/---
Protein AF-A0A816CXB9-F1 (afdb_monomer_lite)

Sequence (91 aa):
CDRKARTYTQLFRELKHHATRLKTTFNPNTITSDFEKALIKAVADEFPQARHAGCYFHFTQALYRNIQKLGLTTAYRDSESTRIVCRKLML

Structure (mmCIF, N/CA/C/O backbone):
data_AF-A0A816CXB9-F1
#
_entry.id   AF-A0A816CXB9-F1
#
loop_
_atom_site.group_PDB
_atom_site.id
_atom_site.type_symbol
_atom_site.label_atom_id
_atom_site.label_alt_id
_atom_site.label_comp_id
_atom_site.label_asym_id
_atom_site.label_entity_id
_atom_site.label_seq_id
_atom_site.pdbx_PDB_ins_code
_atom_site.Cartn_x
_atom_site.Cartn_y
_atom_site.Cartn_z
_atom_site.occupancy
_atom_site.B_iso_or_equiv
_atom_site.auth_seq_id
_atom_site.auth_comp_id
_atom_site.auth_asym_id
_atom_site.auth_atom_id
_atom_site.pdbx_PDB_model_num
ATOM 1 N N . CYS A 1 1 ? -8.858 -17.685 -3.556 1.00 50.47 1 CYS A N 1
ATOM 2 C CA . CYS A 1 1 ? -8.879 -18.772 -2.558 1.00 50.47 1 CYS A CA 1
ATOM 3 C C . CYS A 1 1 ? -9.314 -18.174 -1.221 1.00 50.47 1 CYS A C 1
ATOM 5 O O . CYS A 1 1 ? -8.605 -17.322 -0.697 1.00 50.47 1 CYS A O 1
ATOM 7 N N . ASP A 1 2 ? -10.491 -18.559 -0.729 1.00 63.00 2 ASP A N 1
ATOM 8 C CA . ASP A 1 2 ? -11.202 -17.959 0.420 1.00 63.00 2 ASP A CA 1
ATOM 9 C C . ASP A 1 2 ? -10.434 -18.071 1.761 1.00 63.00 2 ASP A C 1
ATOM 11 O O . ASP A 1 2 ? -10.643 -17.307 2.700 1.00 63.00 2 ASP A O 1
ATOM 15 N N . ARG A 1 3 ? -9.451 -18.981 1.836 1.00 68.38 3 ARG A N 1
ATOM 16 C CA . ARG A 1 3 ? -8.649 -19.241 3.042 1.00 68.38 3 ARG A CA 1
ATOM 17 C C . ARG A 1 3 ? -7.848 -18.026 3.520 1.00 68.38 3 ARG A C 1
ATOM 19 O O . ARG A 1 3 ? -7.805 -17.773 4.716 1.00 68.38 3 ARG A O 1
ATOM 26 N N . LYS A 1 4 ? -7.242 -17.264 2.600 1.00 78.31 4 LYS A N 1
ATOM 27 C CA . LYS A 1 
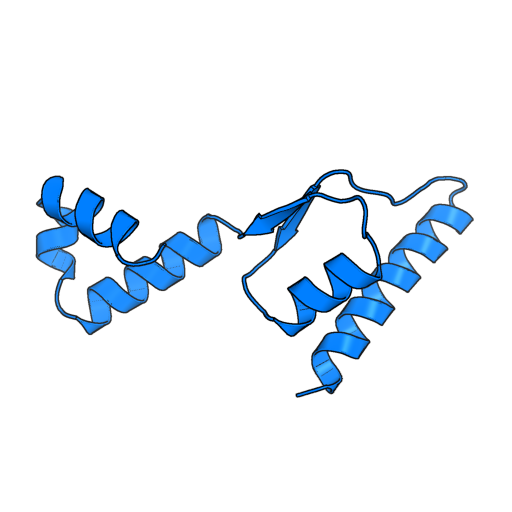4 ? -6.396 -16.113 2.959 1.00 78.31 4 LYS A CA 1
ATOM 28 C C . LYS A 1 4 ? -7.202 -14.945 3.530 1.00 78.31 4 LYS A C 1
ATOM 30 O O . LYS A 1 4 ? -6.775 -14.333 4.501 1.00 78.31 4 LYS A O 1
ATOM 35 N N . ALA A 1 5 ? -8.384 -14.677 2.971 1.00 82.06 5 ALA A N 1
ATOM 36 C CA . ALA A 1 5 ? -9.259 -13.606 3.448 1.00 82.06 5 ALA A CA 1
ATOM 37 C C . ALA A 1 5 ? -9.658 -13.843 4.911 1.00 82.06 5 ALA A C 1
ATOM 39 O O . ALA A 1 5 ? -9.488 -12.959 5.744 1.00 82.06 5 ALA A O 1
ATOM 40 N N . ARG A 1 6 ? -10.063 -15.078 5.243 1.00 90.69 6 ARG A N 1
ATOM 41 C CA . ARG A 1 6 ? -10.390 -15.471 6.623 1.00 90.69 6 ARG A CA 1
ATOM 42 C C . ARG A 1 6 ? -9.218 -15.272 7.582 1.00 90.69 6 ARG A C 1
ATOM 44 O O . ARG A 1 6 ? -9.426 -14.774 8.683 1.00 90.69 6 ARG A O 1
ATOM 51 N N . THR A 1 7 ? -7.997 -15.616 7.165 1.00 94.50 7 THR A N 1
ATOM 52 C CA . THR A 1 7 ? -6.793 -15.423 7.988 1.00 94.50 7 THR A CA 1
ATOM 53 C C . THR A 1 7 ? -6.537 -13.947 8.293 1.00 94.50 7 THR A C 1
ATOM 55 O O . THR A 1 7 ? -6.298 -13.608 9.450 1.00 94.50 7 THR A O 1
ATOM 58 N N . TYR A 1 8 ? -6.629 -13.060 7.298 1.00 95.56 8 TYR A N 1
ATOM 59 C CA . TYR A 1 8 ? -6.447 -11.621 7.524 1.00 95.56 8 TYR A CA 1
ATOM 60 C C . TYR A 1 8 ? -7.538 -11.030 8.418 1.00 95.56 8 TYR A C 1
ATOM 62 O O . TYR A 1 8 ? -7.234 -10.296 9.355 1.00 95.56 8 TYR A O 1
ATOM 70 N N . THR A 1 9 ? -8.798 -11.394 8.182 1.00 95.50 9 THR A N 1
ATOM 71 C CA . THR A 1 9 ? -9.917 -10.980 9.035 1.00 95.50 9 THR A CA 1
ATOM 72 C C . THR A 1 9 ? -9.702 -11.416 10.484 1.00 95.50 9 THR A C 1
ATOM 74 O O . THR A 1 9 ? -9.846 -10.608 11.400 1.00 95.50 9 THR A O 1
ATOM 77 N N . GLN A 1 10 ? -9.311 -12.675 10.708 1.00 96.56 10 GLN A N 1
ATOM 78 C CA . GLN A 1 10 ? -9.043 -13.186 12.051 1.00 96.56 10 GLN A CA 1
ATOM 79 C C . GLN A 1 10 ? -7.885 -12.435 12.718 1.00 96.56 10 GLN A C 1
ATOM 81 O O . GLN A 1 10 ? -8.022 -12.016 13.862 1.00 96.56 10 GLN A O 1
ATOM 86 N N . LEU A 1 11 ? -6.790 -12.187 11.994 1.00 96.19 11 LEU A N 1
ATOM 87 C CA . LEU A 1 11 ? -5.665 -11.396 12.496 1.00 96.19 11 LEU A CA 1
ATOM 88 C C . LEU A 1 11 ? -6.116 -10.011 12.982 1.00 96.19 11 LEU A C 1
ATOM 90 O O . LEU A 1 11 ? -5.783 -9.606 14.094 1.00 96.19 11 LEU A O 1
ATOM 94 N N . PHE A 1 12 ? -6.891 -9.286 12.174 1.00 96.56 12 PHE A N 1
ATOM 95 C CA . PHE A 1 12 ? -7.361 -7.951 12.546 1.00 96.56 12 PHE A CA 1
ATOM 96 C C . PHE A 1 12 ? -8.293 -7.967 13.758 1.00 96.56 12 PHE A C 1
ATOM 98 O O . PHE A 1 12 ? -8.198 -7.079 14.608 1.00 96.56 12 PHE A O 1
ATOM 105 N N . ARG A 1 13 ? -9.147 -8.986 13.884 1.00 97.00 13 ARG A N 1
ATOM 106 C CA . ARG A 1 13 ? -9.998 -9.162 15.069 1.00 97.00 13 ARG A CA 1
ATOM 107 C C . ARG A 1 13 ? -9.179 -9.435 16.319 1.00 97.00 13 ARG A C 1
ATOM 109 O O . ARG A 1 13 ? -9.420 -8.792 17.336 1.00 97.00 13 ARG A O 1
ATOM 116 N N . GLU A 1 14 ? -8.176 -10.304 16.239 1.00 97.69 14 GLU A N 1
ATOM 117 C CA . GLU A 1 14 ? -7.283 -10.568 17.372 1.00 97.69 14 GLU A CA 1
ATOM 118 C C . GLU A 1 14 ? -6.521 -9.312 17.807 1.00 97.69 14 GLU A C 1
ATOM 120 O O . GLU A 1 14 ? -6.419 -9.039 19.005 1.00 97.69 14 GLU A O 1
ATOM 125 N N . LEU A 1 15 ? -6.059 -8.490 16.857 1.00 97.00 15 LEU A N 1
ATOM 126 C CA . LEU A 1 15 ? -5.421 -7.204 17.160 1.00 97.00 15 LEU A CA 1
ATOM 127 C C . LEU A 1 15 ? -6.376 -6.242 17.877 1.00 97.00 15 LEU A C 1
\---
Beginning at the line that contains "ATOM 107 C C", give again every line down to the end of the material, exactly as written, and stop there.

ANSWER BELOW
ATOM 107 C C . ARG A 1 13 ? -9.179 -9.435 16.319 1.00 97.00 13 ARG A C 1
ATOM 109 O O . ARG A 1 13 ? -9.420 -8.792 17.336 1.00 97.00 13 ARG A O 1
ATOM 116 N N . GLU A 1 14 ? -8.176 -10.304 16.239 1.00 97.69 14 GLU A N 1
ATOM 117 C CA . GLU A 1 14 ? -7.283 -10.568 17.372 1.00 97.69 14 GLU A CA 1
ATOM 118 C C . GLU A 1 14 ? -6.521 -9.312 17.807 1.00 97.69 14 GLU A C 1
ATOM 120 O O . GLU A 1 14 ? -6.419 -9.039 19.005 1.00 97.69 14 GLU A O 1
ATOM 125 N N . LEU A 1 15 ? -6.059 -8.490 16.857 1.00 97.00 15 LEU A N 1
ATOM 126 C CA . LEU A 1 15 ? -5.421 -7.204 17.160 1.00 97.00 15 LEU A CA 1
ATOM 127 C C . LEU A 1 15 ? -6.376 -6.242 17.877 1.00 97.00 15 LEU A C 1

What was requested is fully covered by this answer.